**Assigned task**. Give back exactly the stretch of data below from the line holding "ATOM 36 O O" through the line holding "ATOM 45 C CA", both ends included, and leave the remaining lines out.

(Supplied information begins)

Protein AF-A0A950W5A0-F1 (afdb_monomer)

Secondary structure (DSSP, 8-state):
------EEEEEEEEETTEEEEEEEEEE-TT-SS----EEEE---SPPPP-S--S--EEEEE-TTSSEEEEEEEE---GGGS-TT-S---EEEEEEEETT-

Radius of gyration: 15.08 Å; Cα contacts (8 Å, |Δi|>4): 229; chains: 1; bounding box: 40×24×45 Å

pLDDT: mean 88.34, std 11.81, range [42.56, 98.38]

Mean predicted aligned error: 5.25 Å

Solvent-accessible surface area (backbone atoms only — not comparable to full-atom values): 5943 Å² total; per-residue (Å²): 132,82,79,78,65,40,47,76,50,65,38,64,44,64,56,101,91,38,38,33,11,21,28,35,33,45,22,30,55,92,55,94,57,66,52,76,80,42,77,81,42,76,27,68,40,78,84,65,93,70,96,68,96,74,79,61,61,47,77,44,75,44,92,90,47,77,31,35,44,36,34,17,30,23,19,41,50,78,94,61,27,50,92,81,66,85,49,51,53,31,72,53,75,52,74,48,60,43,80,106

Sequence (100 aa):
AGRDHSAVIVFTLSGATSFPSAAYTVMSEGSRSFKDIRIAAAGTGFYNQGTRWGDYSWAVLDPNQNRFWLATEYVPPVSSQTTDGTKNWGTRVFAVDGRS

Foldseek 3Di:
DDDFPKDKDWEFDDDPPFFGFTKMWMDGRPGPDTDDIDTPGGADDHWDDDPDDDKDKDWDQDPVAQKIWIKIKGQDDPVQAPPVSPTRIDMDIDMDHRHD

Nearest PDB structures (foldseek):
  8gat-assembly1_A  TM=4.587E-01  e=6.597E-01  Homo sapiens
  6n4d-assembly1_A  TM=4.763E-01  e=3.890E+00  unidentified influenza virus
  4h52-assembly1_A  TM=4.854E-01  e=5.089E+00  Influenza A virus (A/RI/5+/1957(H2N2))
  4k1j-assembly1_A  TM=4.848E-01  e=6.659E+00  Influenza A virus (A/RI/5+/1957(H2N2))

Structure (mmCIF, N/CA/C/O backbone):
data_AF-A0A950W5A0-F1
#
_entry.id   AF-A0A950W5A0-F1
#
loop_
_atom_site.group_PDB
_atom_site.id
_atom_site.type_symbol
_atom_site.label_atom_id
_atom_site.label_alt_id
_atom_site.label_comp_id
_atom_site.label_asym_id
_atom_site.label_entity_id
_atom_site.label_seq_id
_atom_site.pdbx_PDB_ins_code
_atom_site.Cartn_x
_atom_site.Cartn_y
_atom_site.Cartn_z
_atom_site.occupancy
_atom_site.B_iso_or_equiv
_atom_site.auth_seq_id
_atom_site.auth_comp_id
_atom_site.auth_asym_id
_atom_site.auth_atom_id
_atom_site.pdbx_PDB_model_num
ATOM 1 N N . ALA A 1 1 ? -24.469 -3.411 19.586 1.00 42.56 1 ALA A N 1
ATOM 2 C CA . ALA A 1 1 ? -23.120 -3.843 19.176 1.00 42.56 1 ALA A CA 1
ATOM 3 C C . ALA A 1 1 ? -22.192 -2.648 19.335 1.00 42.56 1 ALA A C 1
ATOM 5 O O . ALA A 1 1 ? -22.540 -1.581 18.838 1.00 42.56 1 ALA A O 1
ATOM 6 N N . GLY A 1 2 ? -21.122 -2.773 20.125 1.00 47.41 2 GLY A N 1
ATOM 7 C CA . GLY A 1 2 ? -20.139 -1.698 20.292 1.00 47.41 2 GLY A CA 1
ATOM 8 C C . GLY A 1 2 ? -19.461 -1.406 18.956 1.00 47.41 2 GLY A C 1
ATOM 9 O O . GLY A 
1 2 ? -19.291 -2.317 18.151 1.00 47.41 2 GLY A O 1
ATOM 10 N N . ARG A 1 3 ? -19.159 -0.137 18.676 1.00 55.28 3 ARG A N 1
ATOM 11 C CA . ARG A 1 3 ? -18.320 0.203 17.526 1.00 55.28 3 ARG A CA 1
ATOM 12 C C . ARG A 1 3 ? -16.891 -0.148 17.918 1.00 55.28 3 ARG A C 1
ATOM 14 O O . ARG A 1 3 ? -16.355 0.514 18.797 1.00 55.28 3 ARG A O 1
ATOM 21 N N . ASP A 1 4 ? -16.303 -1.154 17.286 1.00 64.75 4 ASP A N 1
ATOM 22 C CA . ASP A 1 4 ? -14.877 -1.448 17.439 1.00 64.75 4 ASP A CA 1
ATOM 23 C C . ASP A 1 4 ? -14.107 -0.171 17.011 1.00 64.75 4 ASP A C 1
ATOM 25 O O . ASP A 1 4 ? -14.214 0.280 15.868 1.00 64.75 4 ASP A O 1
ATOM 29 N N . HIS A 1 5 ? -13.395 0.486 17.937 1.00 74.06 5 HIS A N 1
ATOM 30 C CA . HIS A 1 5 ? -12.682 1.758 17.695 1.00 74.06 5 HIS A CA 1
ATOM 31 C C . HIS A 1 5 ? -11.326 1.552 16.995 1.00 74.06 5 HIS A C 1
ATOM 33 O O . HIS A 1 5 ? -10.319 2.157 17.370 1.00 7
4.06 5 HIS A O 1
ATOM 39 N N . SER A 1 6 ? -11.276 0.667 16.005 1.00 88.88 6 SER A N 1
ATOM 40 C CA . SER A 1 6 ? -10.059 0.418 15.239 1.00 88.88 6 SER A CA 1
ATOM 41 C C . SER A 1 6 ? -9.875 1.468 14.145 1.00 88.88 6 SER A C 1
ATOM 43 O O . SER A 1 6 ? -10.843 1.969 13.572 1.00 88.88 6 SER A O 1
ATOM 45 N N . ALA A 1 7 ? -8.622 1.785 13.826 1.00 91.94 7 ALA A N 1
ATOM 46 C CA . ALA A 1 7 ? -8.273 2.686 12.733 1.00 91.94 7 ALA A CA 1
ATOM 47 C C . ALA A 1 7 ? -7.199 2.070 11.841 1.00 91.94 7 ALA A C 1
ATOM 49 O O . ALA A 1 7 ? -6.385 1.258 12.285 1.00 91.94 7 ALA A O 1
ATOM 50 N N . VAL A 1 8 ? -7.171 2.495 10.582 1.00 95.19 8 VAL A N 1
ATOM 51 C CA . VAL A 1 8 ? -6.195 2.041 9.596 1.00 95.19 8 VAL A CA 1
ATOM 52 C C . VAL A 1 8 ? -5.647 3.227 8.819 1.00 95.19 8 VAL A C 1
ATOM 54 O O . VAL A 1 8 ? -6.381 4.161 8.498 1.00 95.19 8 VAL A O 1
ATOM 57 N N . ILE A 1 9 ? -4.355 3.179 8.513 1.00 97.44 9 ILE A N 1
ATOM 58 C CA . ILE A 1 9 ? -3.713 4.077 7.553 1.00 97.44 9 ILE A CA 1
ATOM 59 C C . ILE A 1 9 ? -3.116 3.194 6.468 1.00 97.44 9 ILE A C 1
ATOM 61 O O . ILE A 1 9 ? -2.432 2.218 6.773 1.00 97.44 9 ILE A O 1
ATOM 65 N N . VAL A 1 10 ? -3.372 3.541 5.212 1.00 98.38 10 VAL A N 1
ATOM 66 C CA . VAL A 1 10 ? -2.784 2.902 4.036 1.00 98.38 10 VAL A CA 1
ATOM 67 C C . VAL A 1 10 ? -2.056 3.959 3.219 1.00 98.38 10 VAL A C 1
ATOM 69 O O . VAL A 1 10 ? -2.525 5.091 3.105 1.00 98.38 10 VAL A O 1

(Supplied information ends)
(Supplied information begins)

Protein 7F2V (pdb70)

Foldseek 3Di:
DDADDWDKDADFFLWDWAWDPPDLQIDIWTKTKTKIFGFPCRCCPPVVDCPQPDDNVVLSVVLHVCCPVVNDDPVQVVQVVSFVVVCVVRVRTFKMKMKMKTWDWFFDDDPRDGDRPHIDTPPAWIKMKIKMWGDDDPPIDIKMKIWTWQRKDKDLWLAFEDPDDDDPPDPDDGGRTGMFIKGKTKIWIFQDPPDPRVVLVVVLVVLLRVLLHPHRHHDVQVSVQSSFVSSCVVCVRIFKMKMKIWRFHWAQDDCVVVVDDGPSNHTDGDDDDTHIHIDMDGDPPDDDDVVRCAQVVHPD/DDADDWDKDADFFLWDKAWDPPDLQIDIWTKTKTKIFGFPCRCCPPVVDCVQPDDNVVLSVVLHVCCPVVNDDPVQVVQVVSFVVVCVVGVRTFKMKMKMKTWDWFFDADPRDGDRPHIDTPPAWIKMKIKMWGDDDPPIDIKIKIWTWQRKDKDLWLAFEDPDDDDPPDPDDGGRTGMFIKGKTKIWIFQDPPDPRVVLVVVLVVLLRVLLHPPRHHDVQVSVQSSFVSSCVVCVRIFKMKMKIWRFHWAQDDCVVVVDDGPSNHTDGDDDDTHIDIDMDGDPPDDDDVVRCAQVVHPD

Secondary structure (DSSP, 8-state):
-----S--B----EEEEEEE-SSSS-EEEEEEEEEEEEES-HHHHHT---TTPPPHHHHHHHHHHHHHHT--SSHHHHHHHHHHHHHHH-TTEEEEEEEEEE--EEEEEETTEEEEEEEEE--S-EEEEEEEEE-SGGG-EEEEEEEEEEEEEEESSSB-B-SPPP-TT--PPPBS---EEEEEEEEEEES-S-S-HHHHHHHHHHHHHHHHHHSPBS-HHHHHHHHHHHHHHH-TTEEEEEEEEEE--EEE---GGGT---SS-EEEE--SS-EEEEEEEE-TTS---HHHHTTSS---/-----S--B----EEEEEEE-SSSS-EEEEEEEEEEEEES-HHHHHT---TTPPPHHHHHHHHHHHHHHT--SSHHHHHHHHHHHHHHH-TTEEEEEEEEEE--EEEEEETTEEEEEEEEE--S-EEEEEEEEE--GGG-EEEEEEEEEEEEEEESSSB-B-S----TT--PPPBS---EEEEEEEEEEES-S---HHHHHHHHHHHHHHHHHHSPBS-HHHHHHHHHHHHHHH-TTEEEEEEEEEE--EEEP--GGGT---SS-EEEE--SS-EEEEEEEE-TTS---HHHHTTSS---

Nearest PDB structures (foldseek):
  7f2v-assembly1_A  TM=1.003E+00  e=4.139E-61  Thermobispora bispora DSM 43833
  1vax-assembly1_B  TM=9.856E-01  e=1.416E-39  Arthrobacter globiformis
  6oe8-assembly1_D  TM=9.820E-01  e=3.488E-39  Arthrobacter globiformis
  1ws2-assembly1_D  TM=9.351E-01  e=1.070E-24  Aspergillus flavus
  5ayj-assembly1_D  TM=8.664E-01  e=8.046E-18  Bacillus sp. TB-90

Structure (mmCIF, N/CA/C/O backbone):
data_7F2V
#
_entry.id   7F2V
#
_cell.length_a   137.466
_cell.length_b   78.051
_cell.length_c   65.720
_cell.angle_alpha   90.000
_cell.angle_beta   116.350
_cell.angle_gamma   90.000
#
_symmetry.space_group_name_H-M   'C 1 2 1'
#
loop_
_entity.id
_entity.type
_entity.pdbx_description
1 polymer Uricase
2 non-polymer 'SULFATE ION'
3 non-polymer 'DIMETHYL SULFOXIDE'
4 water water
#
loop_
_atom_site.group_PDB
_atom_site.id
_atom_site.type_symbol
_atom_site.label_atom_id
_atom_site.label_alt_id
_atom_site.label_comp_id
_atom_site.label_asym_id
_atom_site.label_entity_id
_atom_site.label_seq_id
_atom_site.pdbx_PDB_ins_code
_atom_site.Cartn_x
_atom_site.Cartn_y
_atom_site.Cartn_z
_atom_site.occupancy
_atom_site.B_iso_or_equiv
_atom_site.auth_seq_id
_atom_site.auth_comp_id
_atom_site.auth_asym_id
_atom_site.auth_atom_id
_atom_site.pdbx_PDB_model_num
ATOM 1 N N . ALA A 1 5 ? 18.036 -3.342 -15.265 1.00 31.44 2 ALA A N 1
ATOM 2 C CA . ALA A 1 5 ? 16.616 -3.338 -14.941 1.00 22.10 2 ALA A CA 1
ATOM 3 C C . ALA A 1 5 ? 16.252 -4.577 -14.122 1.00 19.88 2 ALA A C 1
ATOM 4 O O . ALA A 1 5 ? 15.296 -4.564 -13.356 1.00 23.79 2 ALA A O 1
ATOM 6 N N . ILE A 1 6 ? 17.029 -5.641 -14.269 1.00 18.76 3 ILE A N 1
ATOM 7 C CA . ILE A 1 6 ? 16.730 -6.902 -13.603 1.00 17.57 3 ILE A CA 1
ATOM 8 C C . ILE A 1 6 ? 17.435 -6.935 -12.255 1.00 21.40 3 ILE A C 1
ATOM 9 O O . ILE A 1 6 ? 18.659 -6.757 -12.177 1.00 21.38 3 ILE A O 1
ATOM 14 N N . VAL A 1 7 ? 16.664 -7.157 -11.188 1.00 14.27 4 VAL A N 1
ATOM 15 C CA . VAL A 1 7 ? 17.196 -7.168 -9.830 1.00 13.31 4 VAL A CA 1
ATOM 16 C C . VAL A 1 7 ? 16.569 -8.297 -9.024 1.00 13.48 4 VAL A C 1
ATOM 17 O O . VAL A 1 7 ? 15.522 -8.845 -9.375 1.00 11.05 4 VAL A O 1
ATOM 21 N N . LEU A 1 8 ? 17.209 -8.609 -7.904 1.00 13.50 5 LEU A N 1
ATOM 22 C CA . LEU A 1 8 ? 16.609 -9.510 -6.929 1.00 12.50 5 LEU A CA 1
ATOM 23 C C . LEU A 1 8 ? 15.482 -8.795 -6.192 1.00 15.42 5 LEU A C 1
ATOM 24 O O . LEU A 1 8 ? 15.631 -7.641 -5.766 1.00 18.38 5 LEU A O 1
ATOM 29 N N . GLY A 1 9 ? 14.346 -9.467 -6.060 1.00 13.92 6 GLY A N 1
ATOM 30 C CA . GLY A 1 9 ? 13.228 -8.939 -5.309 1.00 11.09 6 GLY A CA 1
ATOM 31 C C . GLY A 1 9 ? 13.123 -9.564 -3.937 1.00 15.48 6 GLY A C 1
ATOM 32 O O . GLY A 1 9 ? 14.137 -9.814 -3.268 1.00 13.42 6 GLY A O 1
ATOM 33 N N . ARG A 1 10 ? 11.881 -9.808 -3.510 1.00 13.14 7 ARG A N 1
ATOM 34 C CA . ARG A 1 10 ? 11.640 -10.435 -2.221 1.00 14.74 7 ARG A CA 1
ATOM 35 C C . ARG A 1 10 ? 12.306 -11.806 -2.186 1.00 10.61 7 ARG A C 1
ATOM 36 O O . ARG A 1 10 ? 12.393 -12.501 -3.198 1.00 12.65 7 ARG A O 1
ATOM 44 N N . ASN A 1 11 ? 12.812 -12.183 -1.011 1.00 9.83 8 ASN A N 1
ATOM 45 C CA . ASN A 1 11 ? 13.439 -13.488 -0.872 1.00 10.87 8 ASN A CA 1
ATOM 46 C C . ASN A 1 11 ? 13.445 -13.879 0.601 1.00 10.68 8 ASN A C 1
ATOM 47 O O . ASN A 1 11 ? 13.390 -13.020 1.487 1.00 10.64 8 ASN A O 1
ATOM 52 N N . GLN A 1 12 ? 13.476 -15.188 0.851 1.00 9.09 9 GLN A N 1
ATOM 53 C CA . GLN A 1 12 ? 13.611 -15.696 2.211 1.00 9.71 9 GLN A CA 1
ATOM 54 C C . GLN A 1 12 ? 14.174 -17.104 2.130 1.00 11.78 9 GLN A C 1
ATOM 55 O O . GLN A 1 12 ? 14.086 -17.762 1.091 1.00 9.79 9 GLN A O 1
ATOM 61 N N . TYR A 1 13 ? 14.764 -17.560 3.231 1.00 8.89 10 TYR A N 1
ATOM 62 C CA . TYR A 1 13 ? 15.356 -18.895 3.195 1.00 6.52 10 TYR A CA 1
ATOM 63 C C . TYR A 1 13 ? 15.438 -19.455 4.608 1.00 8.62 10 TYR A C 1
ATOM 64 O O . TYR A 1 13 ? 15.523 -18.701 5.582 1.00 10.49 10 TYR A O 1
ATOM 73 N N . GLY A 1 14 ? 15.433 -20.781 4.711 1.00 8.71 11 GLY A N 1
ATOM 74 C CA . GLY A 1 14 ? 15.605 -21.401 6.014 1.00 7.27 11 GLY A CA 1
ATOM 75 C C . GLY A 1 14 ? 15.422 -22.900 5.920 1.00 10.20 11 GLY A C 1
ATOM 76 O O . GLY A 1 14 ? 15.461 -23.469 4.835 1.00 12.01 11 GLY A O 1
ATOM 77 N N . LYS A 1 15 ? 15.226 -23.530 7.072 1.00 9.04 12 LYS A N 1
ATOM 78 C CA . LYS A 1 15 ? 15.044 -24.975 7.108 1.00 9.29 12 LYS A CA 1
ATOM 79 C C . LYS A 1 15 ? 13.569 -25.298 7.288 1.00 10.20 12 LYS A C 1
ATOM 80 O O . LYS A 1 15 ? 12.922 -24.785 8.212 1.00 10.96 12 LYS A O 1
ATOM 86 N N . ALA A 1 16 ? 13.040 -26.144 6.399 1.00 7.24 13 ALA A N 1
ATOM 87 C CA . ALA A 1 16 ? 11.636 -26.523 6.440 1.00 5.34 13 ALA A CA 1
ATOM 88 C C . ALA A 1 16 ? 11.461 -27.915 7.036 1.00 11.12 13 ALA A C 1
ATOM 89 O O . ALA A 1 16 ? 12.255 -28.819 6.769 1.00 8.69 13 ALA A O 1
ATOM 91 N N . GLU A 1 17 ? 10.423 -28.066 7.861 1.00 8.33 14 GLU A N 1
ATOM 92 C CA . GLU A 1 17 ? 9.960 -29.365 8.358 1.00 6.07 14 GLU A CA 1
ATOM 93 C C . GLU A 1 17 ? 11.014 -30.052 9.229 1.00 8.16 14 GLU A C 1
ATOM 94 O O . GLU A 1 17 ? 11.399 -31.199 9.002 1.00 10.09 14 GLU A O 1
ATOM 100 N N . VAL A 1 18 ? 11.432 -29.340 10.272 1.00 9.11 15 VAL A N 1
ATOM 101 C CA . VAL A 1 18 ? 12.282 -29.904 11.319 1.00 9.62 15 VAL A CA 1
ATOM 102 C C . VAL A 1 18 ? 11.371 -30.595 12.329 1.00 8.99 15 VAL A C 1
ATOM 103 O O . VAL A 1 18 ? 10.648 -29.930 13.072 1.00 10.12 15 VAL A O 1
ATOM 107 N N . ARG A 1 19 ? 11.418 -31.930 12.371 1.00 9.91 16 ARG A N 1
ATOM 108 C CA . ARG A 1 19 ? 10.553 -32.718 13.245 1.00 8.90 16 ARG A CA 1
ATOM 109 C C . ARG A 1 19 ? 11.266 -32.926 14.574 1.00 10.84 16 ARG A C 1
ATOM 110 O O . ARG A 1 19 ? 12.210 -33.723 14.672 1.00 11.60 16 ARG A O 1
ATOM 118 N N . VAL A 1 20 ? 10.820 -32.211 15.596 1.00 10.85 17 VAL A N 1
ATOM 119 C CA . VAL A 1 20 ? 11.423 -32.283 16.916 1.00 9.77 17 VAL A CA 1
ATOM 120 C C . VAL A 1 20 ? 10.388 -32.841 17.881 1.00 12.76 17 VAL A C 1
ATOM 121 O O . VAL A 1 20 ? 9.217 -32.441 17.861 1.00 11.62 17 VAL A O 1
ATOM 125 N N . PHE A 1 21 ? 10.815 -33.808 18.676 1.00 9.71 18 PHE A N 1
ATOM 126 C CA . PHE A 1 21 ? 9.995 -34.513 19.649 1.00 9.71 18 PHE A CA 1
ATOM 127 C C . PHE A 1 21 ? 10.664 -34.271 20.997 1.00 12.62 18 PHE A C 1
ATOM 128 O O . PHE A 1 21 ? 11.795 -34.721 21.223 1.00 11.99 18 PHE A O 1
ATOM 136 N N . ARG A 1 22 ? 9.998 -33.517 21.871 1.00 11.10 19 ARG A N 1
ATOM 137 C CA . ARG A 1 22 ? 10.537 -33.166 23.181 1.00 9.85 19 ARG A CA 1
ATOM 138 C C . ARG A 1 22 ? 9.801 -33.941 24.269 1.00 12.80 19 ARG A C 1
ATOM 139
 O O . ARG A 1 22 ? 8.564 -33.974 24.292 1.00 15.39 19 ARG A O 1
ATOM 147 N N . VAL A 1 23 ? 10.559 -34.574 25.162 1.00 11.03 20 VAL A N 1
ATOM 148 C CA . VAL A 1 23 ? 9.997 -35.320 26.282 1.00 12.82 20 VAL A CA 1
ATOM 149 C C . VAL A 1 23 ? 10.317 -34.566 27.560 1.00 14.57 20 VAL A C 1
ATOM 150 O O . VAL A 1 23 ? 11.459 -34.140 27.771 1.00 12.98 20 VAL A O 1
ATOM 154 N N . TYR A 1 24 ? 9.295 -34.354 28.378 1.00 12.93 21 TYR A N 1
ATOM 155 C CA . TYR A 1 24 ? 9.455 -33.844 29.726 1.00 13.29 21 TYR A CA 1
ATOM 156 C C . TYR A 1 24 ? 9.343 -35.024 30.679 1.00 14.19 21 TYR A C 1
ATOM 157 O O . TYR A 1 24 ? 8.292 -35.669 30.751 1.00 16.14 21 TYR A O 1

(Supplied information ends)

**Solution to this exercise**.
ATOM 36 O O . ARG A 1 10 ? 12.393 -12.501 -3.198 1.00 12.65 7 ARG A O 1
ATOM 44 N N . ASN A 1 11 ? 12.812 -12.183 -1.011 1.00 9.83 8 ASN A N 1
ATOM 45 C CA . ASN A 1 11 ? 13.439 -13.488 -0.872 1.00 10.87 8 ASN A CA 1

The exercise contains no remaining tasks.